Task prompt | Only the lines below starting at the one containing "ATOM 20 O O" and ending at the one containing "ATOM 50 O O" belong in the answer, each copied exactly.

═════ Records for the exercise ═════

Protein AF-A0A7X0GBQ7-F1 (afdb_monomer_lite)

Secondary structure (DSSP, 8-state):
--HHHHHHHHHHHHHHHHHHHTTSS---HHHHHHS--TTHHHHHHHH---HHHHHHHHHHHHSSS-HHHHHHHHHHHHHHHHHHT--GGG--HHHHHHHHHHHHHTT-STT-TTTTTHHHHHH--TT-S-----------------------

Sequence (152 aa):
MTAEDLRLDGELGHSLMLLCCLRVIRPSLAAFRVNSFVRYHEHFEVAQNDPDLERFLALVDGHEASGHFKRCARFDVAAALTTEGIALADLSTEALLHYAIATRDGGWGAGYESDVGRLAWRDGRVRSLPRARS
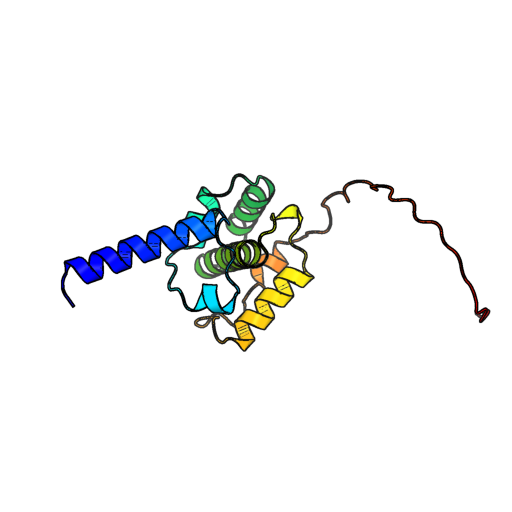CHVARSNACPGDDACRAR

Foldseek 3Di:
DDPVVVVVVVVVLVVVLLCLLLLVDQDALLVVLVRPDPLSLVSSLVNDPAPVLVVLLVLLVPDPDDPVLSSLLSVLQSSLCSNVVHGPLPDDPVSSVVSLVVCLVSVSCPVPNVCRCVSVVVSPPVVDDPPDDDDDDDDDDDDDDDDDDDDD

Radius of gyration: 20.4 Å; chains: 1; bounding box: 38×56×66 Å

Structure (mmCIF, N/CA/C/O backbone):
data_AF-A0A7X0GBQ7-F1
#
_entry.id   AF-A0A7X0GBQ7-F1
#
loop_
_atom_site.group_PDB
_atom_site.id
_atom_site.type_symbol
_atom_site.label_atom_id
_atom_site.label_alt_id
_atom_site.label_comp_id
_atom_site.label_asym_id
_atom_site.label_entity_id
_atom_site.label_seq_id
_atom_site.pdbx_PDB_ins_code
_atom_site.Cartn_x
_atom_site.Cartn_y
_atom_site.Cartn_z
_atom_site.occupancy
_atom_site.B_iso_or_equiv
_atom_site.auth_seq_id
_atom_site.auth_comp_id
_atom_site.auth_asym_id
_atom_site.auth_atom_id
_atom_site.pdbx_PDB_model_num
ATOM 1 N N . MET A 1 1 ? 12.266 8.701 -30.183 1.00 62.16 1 MET A N 1
ATOM 2 C CA . MET A 1 1 ? 11.439 8.960 -28.995 1.00 62.16 1 MET A CA 1
ATOM 3 C C . MET A 1 1 ? 11.010 10.410 -29.064 1.00 62.16 1 MET A C 1
ATOM 5 O O . MET A 1 1 ? 11.860 11.294 -29.013 1.00 62.16 1 MET A O 1
ATOM 9 N N . THR A 1 2 ? 9.738 10.629 -29.366 1.00 85.06 2 THR A N 1
ATOM 10 C CA . THR A 1 2 ? 9.132 11.948 -29.560 1.00 85.06 2 THR A CA 1
ATOM 11 C C . THR A 1 2 ? 8.614 12.499 -28.227 1.00 85.06 2 THR A C 1
ATOM 13 O O . THR A 1 2 ? 8.535 11.779 -27.232 1.00 85.06 2 THR A O 1
ATOM 16 N N . ALA A 1 3 ? 8.271 13.789 -28.180 1.00 78.25 3 ALA A N 1
ATOM 17 C CA . ALA A 1 3 ? 7.653 14.386 -26.994 1.00 78.25 3 ALA A CA 1
ATOM 18 C C . ALA A 1 3 ? 6.267 13.783 -26.682 1.00 78.25 3 ALA A C 1
ATOM 20 O O . ALA A 1 3 ? 5.866 13.740 -25.521 1.00 78.25 3 ALA A O 1
ATOM 21 N N . GLU A 1 4 ? 5.558 13.300 -27.706 1.00 78.19 4 GLU A N 1
ATOM 22 C CA . GLU A 1 4 ? 4.273 12.612 -27.554 1.00 78.19 4 GLU A CA 1
ATOM 23 C C . GLU A 1 4 ? 4.447 11.238 -26.899 1.00 78.19 4 GLU A C 1
ATOM 25 O O . GLU A 1 4 ? 3.696 10.922 -25.980 1.00 78.19 4 GLU A O 1
ATOM 30 N N . ASP A 1 5 ? 5.487 10.480 -27.276 1.00 78.75 5 ASP A N 1
ATOM 31 C CA . ASP A 1 5 ? 5.800 9.177 -26.663 1.00 78.75 5 ASP A CA 1
ATOM 32 C C . ASP A 1 5 ? 6.046 9.319 -25.150 1.00 78.75 5 ASP A C 1
ATOM 34 O O . ASP A 1 5 ? 5.454 8.607 -24.345 1.00 78.75 5 ASP A O 1
ATOM 38 N N . LEU A 1 6 ? 6.854 10.309 -24.745 1.00 75.25 6 LEU A N 1
ATOM 39 C CA . LEU A 1 6 ? 7.159 10.572 -23.331 1.00 75.25 6 LEU A CA 1
ATOM 40 C C . LEU A 1 6 ? 5.918 10.950 -22.513 1.00 75.25 6 LEU A C 1
ATOM 42 O O . LEU A 1 6 ? 5.811 10.609 -21.333 1.00 75.25 6 LEU A O 1
ATOM 46 N N . ARG A 1 7 ? 4.988 11.686 -23.127 1.00 78.62 7 ARG A N 1
ATOM 47 C CA . ARG A 1 7 ? 3.723 12.058 -22.493 1.00 78.62 7 ARG A CA 1
ATOM 48 C C . ARG A 1 7 ? 2.819 10.838 -22.330 1.00 78.62 7 ARG A C 1
ATOM 50 O O . ARG A 1 7 ? 2.262 10.655 -21.250 1.00 78.62 7 ARG A O 1
ATOM 57 N N . LEU A 1 8 ? 2.695 10.020 -23.376 1.00 80.12 8 LEU A N 1
ATOM 58 C CA . LEU A 1 8 ? 1.899 8.795 -23.360 1.00 80.12 8 LEU A CA 1
ATOM 59 C C . LEU A 1 8 ? 2.407 7.828 -22.282 1.00 80.12 8 LEU A C 1
ATOM 61 O O . LEU A 1 8 ? 1.614 7.333 -21.486 1.00 80.12 8 LEU A O 1
ATOM 65 N N . ASP A 1 9 ? 3.723 7.631 -22.191 1.00 81.12 9 ASP A N 1
ATOM 66 C CA . ASP A 1 9 ? 4.347 6.794 -21.160 1.00 81.12 9 ASP A CA 1
ATOM 67 C C . ASP A 1 9 ? 4.019 7.296 -19.744 1.00 81.12 9 ASP A C 1
ATOM 69 O O . ASP A 1 9 ? 3.708 6.506 -18.846 1.00 81.12 9 ASP A O 1
ATOM 73 N N . GLY A 1 10 ? 4.014 8.618 -19.545 1.00 83.75 10 GLY A N 1
ATOM 74 C CA . GLY A 1 10 ? 3.598 9.240 -18.288 1.00 83.75 10 GLY A CA 1
ATOM 75 C C . GLY A 1 10 ? 2.118 9.011 -17.954 1.00 83.75 10 GLY A C 1
ATOM 76 O O . GLY A 1 10 ? 1.789 8.656 -16.820 1.00 83.75 10 GLY A O 1
ATOM 77 N N . GLU A 1 11 ? 1.222 9.177 -18.931 1.00 87.38 11 GLU A N 1
ATOM 78 C CA . GLU A 1 11 ? -0.225 8.958 -18.768 1.00 87.38 11 GLU A CA 1
ATOM 79 C C . GLU A 1 11 ? -0.552 7.479 -18.490 1.00 87.38 11 GLU A C 1
ATOM 81 O O . GLU A 1 11 ? -1.374 7.171 -17.618 1.00 87.38 11 GLU A O 1
ATOM 86 N N . LEU A 1 12 ? 0.132 6.552 -19.167 1.00 90.00 12 LEU A N 1
ATOM 87 C CA . LEU A 1 12 ? -0.001 5.110 -18.950 1.00 90.00 12 LEU A CA 1
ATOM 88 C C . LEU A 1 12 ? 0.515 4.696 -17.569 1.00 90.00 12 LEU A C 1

═════

Written response |
ATOM 20 O O . ALA A 1 3 ? 5.866 13.740 -25.521 1.00 78.25 3 ALA A O 1
ATOM 21 N N . GLU A 1 4 ? 5.558 13.300 -27.706 1.00 78.19 4 GLU A N 1
ATOM 22 C CA . GLU A 1 4 ? 4.273 12.612 -27.554 1.00 78.19 4 GLU A CA 1
ATOM 23 C C . GLU A 1 4 ? 4.447 11.238 -26.899 1.00 78.19 4 GLU A C 1
ATOM 25 O O . GLU A 1 4 ? 3.696 10.922 -25.980 1.00 78.19 4 GLU A O 1
ATOM 30 N N . ASP A 1 5 ? 5.487 10.480 -27.276 1.00 78.75 5 ASP A N 1
ATOM 31 C CA . ASP A 1 5 ? 5.800 9.177 -26.663 1.00 78.75 5 ASP A CA 1
ATOM 32 C C . ASP A 1 5 ? 6.046 9.319 -25.150 1.00 78.75 5 ASP A C 1
ATOM 34 O O . ASP A 1 5 ? 5.454 8.607 -24.345 1.00 78.75 5 ASP A O 1
ATOM 38 N N . LEU A 1 6 ? 6.854 10.309 -24.745 1.00 75.25 6 LEU A N 1
ATOM 39 C CA . LEU A 1 6 ? 7.159 10.572 -23.331 1.00 75.25 6 LEU A CA 1
ATOM 40 C C . LEU A 1 6 ? 5.918 10.950 -22.513 1.00 75.25 6 LEU A C 1
ATOM 42 O O . LEU A 1 6 ? 5.811 10.609 -21.333 1.00 75.25 6 LEU A O 1
ATOM 46 N N . ARG A 1 7 ? 4.988 11.686 -23.127 1.00 78.62 7 ARG A N 1
ATOM 47 C CA . ARG A 1 7 ? 3.723 12.058 -22.493 1.00 78.62 7 ARG A CA 1
ATOM 48 C C . ARG A 1 7 ? 2.819 10.838 -22.330 1.00 78.62 7 ARG A C 1
ATOM 50 O O . ARG A 1 7 ? 2.262 10.655 -21.250 1.00 78.62 7 ARG A O 1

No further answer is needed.